README.md



gga_load_data tools
The gga_load_data tools allow automated deployment of GMOD visualisation tools (Chado, Tripal, JBrowse, Galaxy) for a bunch of genomes and datasets.
They are based on the Galaxy Genome Annotation (GGA) project.
A stack of Docker services is deployed for each species, from an input yaml file describing the data.
See examples/example.yml for an example of what information can be described and the correct formatting of this input file.
The services currently deployed are:

Chado database
Tripal: database interface and hub to all applications
Elasticsearch: searching service used in Tripal
JBrowse: genome browser
Nginx proxy: page to download the data files
Blast (optional): BLAST interface to query the data
Galaxy: data loading orchestrator for administrators

A GGA environment is deployed for each different species at https://hostname/sp/genus_species/.
Multiple strains can have the same species and are deployed in the same GGA environment.
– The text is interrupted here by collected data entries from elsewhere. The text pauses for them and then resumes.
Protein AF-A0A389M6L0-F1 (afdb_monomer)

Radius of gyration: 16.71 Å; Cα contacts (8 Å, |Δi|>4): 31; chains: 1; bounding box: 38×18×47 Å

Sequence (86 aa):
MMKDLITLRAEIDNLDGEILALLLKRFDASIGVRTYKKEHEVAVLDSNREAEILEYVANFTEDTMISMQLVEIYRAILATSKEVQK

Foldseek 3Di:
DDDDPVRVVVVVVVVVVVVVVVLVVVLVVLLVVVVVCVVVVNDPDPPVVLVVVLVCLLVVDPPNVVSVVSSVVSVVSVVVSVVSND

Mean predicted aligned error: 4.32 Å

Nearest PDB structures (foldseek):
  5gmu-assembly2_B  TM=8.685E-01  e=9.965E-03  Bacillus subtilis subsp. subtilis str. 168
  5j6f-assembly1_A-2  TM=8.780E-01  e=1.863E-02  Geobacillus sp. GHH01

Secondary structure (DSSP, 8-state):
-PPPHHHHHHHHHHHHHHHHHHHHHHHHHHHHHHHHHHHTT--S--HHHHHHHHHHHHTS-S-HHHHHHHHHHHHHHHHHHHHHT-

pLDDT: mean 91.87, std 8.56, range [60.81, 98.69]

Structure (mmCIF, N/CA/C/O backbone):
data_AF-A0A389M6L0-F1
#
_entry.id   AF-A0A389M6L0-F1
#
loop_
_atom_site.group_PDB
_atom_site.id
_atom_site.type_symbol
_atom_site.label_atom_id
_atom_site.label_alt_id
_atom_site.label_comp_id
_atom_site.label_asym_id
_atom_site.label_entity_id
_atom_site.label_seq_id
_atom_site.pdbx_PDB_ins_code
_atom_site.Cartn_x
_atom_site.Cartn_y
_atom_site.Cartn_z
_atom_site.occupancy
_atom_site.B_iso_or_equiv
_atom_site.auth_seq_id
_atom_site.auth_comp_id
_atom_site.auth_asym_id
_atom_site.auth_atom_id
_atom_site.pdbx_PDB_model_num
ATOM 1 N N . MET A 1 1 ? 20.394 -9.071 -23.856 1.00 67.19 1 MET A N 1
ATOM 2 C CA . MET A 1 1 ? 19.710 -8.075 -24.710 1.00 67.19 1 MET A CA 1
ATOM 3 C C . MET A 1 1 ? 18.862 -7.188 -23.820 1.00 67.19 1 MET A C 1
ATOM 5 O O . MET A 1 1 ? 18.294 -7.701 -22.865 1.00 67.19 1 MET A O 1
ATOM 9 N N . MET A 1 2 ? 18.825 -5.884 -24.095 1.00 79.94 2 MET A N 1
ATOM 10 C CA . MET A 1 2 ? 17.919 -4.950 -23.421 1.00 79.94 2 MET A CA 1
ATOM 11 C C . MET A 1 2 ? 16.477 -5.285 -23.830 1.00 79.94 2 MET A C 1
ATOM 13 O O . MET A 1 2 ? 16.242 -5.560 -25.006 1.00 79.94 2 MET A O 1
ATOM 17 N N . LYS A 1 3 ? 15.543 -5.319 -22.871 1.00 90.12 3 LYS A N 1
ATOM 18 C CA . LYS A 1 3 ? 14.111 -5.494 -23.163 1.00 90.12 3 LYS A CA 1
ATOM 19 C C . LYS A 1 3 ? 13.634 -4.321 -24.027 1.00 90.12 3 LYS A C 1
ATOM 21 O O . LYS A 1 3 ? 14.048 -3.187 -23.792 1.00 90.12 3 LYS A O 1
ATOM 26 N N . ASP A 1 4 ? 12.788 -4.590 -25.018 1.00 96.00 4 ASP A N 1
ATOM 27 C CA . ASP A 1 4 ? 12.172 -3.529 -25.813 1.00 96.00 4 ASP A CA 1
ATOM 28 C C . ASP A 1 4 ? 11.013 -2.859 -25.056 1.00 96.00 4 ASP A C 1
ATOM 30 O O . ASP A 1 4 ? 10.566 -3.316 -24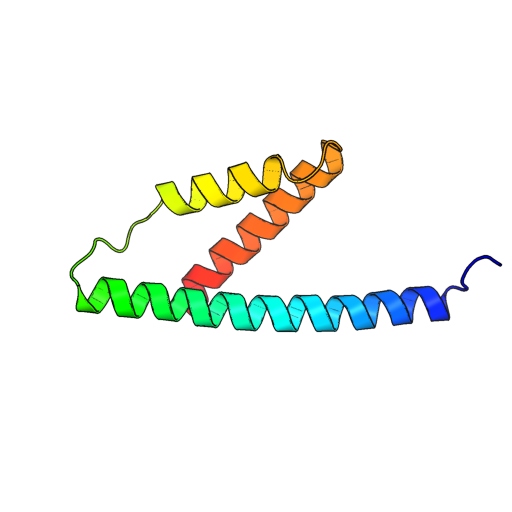.001 1.00 96.00 4 ASP A O 1
ATOM 34 N N . LEU A 1 5 ? 10.530 -1.740 -25.598 1.00 96.44 5 LEU A N 1
ATOM 35 C CA . LEU A 1 5 ? 9.459 -0.959 -24.981 1.00 96.44 5 LEU A CA 1
ATOM 36 C C . LEU A 1 5 ? 8.164 -1.766 -24.801 1.00 96.44 5 LEU A C 1
ATOM 38 O O . LEU A 1 5 ? 7.453 -1.565 -23.820 1.00 96.44 5 LEU A O 1
ATOM 42 N N . ILE A 1 6 ? 7.848 -2.654 -25.746 1.00 97.19 6 ILE A N 1
ATOM 43 C CA . ILE A 1 6 ? 6.621 -3.460 -25.710 1.00 97.19 6 ILE A CA 1
ATOM 44 C C . ILE A 1 6 ? 6.704 -4.464 -24.559 1.00 97.19 6 ILE A C 1
ATOM 46 O O . ILE A 1 6 ? 5.768 -4.579 -23.773 1.00 97.19 6 ILE A O 1
ATOM 50 N N . THR A 1 7 ? 7.851 -5.122 -24.410 1.00 96.88 7 THR A N 1
ATOM 51 C CA . THR A 1 7 ? 8.118 -6.085 -23.340 1.00 96.88 7 THR A CA 1
ATOM 52 C C . THR A 1 7 ? 8.079 -5.416 -21.969 1.00 96.88 7 THR A C 1
ATOM 54 O O . THR A 1 7 ? 7.463 -5.946 -21.051 1.00 96.88 7 THR A O 1
ATOM 57 N N . LEU A 1 8 ? 8.697 -4.237 -21.831 1.00 97.56 8 LEU A N 1
ATOM 58 C CA . LEU A 1 8 ? 8.686 -3.481 -20.574 1.00 97.56 8 LEU A CA 1
ATOM 59 C C . LEU A 1 8 ? 7.272 -3.032 -20.182 1.00 97.56 8 LEU A C 1
ATOM 61 O O . LEU A 1 8 ? 6.917 -3.092 -19.011 1.00 97.56 8 LEU A O 1
ATOM 65 N N . ARG A 1 9 ? 6.449 -2.609 -21.147 1.00 97.75 9 ARG A N 1
ATOM 66 C CA . ARG A 1 9 ? 5.051 -2.236 -20.879 1.00 97.75 9 ARG A CA 1
ATOM 67 C C . ARG A 1 9 ? 4.204 -3.433 -20.469 1.00 97.75 9 ARG A C 1
ATOM 69 O O . ARG A 1 9 ? 3.488 -3.331 -19.488 1.00 97.75 9 ARG A O 1
ATOM 76 N N . ALA A 1 10 ? 4.358 -4.572 -21.142 1.00 97.81 10 ALA A N 1
ATOM 77 C CA . ALA A 1 10 ? 3.659 -5.794 -20.752 1.00 97.81 10 ALA A CA 1
ATOM 78 C C . ALA A 1 10 ? 4.043 -6.257 -19.334 1.00 97.81 10 ALA A C 1
ATOM 80 O O . ALA A 1 10 ? 3.214 -6.788 -18.603 1.00 97.81 10 ALA A O 1
ATOM 81 N N . GLU A 1 11 ? 5.297 -6.052 -18.924 1.00 98.06 11 GLU A N 1
ATOM 82 C CA . GLU A 1 11 ? 5.737 -6.316 -17.552 1.00 98.06 11 GLU A CA 1
ATOM 83 C C . GLU A 1 11 ? 5.066 -5.379 -16.540 1.00 98.06 11 GLU A C 1
ATOM 85 O O . GLU A 1 11 ? 4.609 -5.856 -15.505 1.00 98.06 11 GLU A O 1
ATOM 90 N N . ILE A 1 12 ? 4.938 -4.085 -16.858 1.00 98.06 12 ILE A N 1
ATOM 91 C CA . ILE A 1 12 ? 4.180 -3.127 -16.036 1.00 98.06 12 ILE A CA 1
ATOM 92 C C . ILE A 1 12 ? 2.712 -3.548 -15.932 1.00 98.06 12 ILE A C 1
ATOM 94 O O . ILE A 1 12 ? 2.206 -3.659 -14.823 1.00 98.06 12 ILE A O 1
ATOM 98 N N . ASP A 1 13 ? 2.058 -3.865 -17.052 1.00 98.31 13 ASP A N 1
ATOM 99 C CA . ASP A 1 13 ? 0.645 -4.266 -17.065 1.00 98.31 13 ASP A CA 1
ATOM 100 C C . ASP A 1 13 ? 0.398 -5.506 -16.181 1.00 98.31 13 ASP A C 1
ATOM 102 O O . ASP A 1 13 ? -0.603 -5.592 -15.465 1.00 98.31 13 ASP A O 1
ATOM 106 N N . ASN A 1 14 ? 1.332 -6.464 -16.193 1.00 98.56 14 ASN A N 1
ATOM 107 C CA . ASN A 1 14 ? 1.264 -7.642 -15.330 1.00 98.56 14 ASN A CA 1
ATOM 108 C C . ASN A 1 14 ? 1.425 -7.275 -13.847 1.00 98.56 14 ASN A C 1
ATOM 110 O O . ASN A 1 14 ? 0.633 -7.725 -13.017 1.00 98.56 14 ASN A O 1
ATOM 114 N N . LEU A 1 15 ? 2.418 -6.443 -13.515 1.00 98.56 15 LEU A N 1
ATOM 115 C CA . LEU A 1 15 ? 2.644 -5.969 -12.147 1.00 98.56 15 LEU A CA 1
ATOM 116 C C . LEU A 1 15 ? 1.446 -5.174 -11.619 1.00 98.56 15 LEU A C 1
ATOM 118 O O . LEU A 1 15 ? 1.042 -5.366 -10.474 1.00 98.56 15 LEU A O 1
ATOM 122 N N . ASP A 1 16 ? 0.832 -4.338 -12.452 1.00 98.50 16 ASP A N 1
ATOM 123 C CA . ASP A 1 16 ? -0.374 -3.592 -12.099 1.00 98.50 16 ASP A CA 1
ATOM 124 C C . ASP A 1 16 ? -1.533 -4.541 -11.772 1.00 98.50 16 ASP A C 1
ATOM 126 O O . ASP A 1 16 ? -2.242 -4.345 -10.781 1.00 98.50 16 ASP A O 1
ATOM 130 N N . GLY A 1 17 ? -1.688 -5.627 -12.537 1.00 98.44 17 GLY 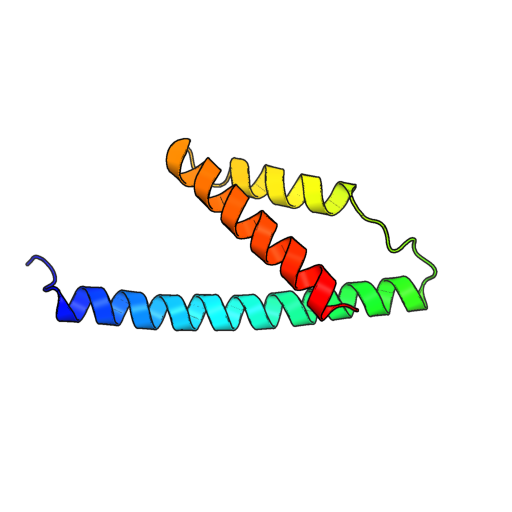A N 1
ATOM 131 C CA . GLY A 1 17 ? -2.643 -6.691 -12.224 1.00 98.44 17 GLY A CA 1
ATOM 132 C C . GLY A 1 17 ? -2.411 -7.315 -10.841 1.00 98.44 17 GLY A C 1
ATOM 133 O O . GLY A 1 17 ? -3.360 -7.508 -10.074 1.00 98.44 17 GLY A O 1
ATOM 134 N N . GLU A 1 18 ? -1.154 -7.584 -10.486 1.00 98.69 18 GLU A N 1
ATOM 135 C CA . GLU A 1 18 ? -0.787 -8.117 -9.170 1.00 98.69 18 GLU A CA 1
ATOM 136 C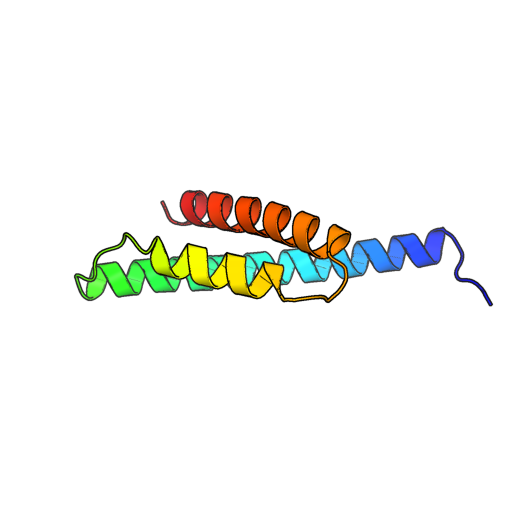 C . GLU A 1 18 ? -1.041 -7.109 -8.040 1.00 98.69 18 GLU A C 1
ATOM 138 O O . GLU A 1 18 ? -1.619 -7.469 -7.009 1.00 98.69 18 GLU A O 1
ATOM 143 N N . ILE A 1 19 ? -0.680 -5.839 -8.242 1.00 98.25 19 ILE A N 1
ATOM 144 C CA . ILE A 1 19 ? -0.919 -4.752 -7.283 1.00 98.25 19 ILE A CA 1
ATOM 145 C C . ILE A 1 19 ? -2.418 -4.613 -7.008 1.00 98.25 19 ILE A C 1
ATOM 147 O O . ILE A 1 19 ? -2.830 -4.582 -5.846 1.00 98.25 19 ILE A O 1
ATOM 151 N N . LEU A 1 20 ? -3.251 -4.591 -8.051 1.00 98.06 20 LEU A N 1
ATOM 152 C CA . LEU A 1 20 ? -4.706 -4.500 -7.909 1.00 98.06 20 LEU A CA 1
ATOM 153 C C . LEU A 1 20 ? -5.276 -5.697 -7.139 1.00 98.06 20 LEU A C 1
ATOM 155 O O . LEU A 1 20 ? -6.079 -5.517 -6.220 1.00 98.06 20 LEU A O 1
ATOM 159 N N . ALA A 1 21 ? -4.828 -6.915 -7.453 1.00 98.31 21 ALA A N 1
ATOM 160 C CA . ALA A 1 21 ? -5.258 -8.115 -6.741 1.00 98.31 21 ALA A CA 1
ATOM 161 C C . ALA A 1 21 ? -4.861 -8.087 -5.252 1.00 98.31 21 ALA A C 1
ATOM 163 O O . ALA A 1 21 ? -5.636 -8.516 -4.393 1.00 98.31 21 ALA A O 1
ATOM 164 N N . LEU A 1 22 ? -3.672 -7.569 -4.926 1.00 98.38 22 LEU A N 1
ATOM 165 C CA . LEU A 1 22 ? -3.216 -7.399 -3.544 1.00 98.38 22 LEU A CA 1
ATOM 166 C C . LEU A 1 22 ? -4.010 -6.320 -2.800 1.00 98.38 22 LEU A C 1
ATOM 168 O O . LEU A 1 22 ? -4.355 -6.520 -1.634 1.00 98.38 22 LEU A O 1
ATOM 172 N N . LEU A 1 23 ? -4.342 -5.209 -3.461 1.00 97.25 23 LEU A N 1
ATOM 173 C CA . LEU A 1 23 ? -5.156 -4.145 -2.873 1.00 97.25 23 LEU A CA 1
ATOM 174 C C . LEU A 1 23 ? -6.560 -4.637 -2.512 1.00 97.25 23 LEU A C 1
ATOM 176 O O . LEU A 1 23 ? -7.013 -4.375 -1.399 1.00 97.25 23 LEU A O 1
ATOM 180 N N . LEU A 1 24 ? -7.210 -5.408 -3.390 1.00 97.00 24 LEU A N 1
ATOM 181 C CA . LEU A 1 24 ? -8.515 -6.013 -3.099 1.00 97.00 24 LEU A CA 1
ATOM 182 C C . LEU A 1 24 ? -8.455 -6.909 -1.855 1.00 97.00 24 LEU A C 1
ATOM 184 O O . LEU A 1 24 ? -9.204 -6.696 -0.904 1.00 97.00 24 LEU A O 1
ATOM 188 N N . LYS A 1 25 ? -7.482 -7.829 -1.800 1.00 97.69 25 LYS A N 1
ATOM 189 C CA . LYS A 1 25 ? -7.271 -8.697 -0.627 1.00 97.69 25 LYS A CA 1
ATOM 190 C C . LYS A 1 25 ? -7.022 -7.894 0.652 1.00 97.69 25 LYS A C 1
ATOM 192 O O . LYS A 1 25 ? -7.505 -8.255 1.725 1.00 97.69 25 LYS A O 1
ATOM 197 N N . ARG A 1 26 ? -6.259 -6.802 0.555 1.00 96.50 26 ARG A N 1
ATOM 198 C CA . ARG A 1 26 ? -5.987 -5.907 1.686 1.00 96.50 26 ARG A CA 1
ATOM 199 C C . ARG A 1 26 ? -7.265 -5.225 2.177 1.00 96.50 26 ARG A C 1
ATOM 201 O O . ARG A 1 26 ? -7.445 -5.101 3.387 1.00 96.50 26 ARG A O 1
ATOM 208 N N . PHE A 1 27 ? -8.134 -4.778 1.273 1.00 95.00 27 PHE A N 1
ATOM 209 C CA . PHE A 1 27 ? -9.407 -4.160 1.643 1.00 95.00 27 PHE A CA 1
ATOM 210 C C . PHE A 1 27 ? -10.353 -5.155 2.312 1.00 95.00 27 PHE A C 1
ATOM 212 O O . PHE A 1 27 ? -10.900 -4.822 3.362 1.00 95.00 27 PHE A O 1
ATOM 219 N N . ASP A 1 28 ? -10.452 -6.385 1.804 1.00 95.50 28 ASP A N 1
ATOM 220 C CA . ASP A 1 28 ? -11.238 -7.450 2.441 1.00 95.50 28 ASP A CA 1
ATOM 221 C C . ASP A 1 28 ? -10.769 -7.713 3.880 1.00 95.50 28 ASP A C 1
ATOM 223 O O . ASP A 1 28 ? -11.574 -7.749 4.816 1.00 95.50 28 ASP A O 1
ATOM 227 N N . ALA A 1 29 ? -9.451 -7.807 4.093 1.00 94.56 29 ALA A N 1
ATOM 228 C CA . ALA A 1 29 ? -8.880 -7.944 5.433 1.00 94.56 29 ALA A CA 1
ATOM 229 C C . ALA A 1 29 ? -9.216 -6.737 6.328 1.00 94.56 29 ALA A C 1
ATOM 231 O O . ALA A 1 29 ? -9.550 -6.899 7.503 1.00 94.56 29 ALA A O 1
ATOM 232 N N . SER A 1 30 ? -9.171 -5.523 5.775 1.00 91.44 30 SER A N 1
ATOM 233 C CA . SER A 1 30 ? -9.501 -4.294 6.500 1.00 91.44 30 SER A CA 1
ATOM 234 C C . SER A 1 30 ? -10.977 -4.229 6.914 1.00 91.44 30 SER A C 1
ATOM 236 O O . SER A 1 30 ? -11.282 -3.773 8.016 1.00 91.44 30 SER A O 1
ATOM 238 N N . ILE A 1 31 ? -11.892 -4.715 6.069 1.00 91.31 31 ILE A N 1
ATOM 239 C CA . ILE A 1 31 ? -13.313 -4.881 6.409 1.00 91.31 31 ILE A CA 1
ATOM 240 C C . ILE A 1 31 ? -13.460 -5.904 7.541 1.00 91.31 31 ILE A C 1
ATOM 242 O O . ILE A 1 31 ? -14.162 -5.638 8.516 1.00 91.31 31 ILE A O 1
ATOM 246 N N . GLY A 1 32 ? -12.747 -7.032 7.463 1.00 92.12 32 GLY A N 1
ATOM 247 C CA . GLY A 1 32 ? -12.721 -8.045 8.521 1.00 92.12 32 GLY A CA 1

Figure : Schematic representation of a set of Docker containers deployed with
GGA for typical genomes. Cuboids represent Docker containers. Hexagons represent different
sets of Docker containers. Blue arrows represent HTTP traffic. Gray arrows represent
data exchange performed using Galaxy tools. Black arrows represent data exchange
inherent in applications.

Requirements
To run the gga_load_data tools, Python 3.6 and the packages listed in requirements.txt are required.
To deploy the GGA Docker services, one or multiple hosts machines are required with Docker installed,
and a swarm (for cluster management and orchestration).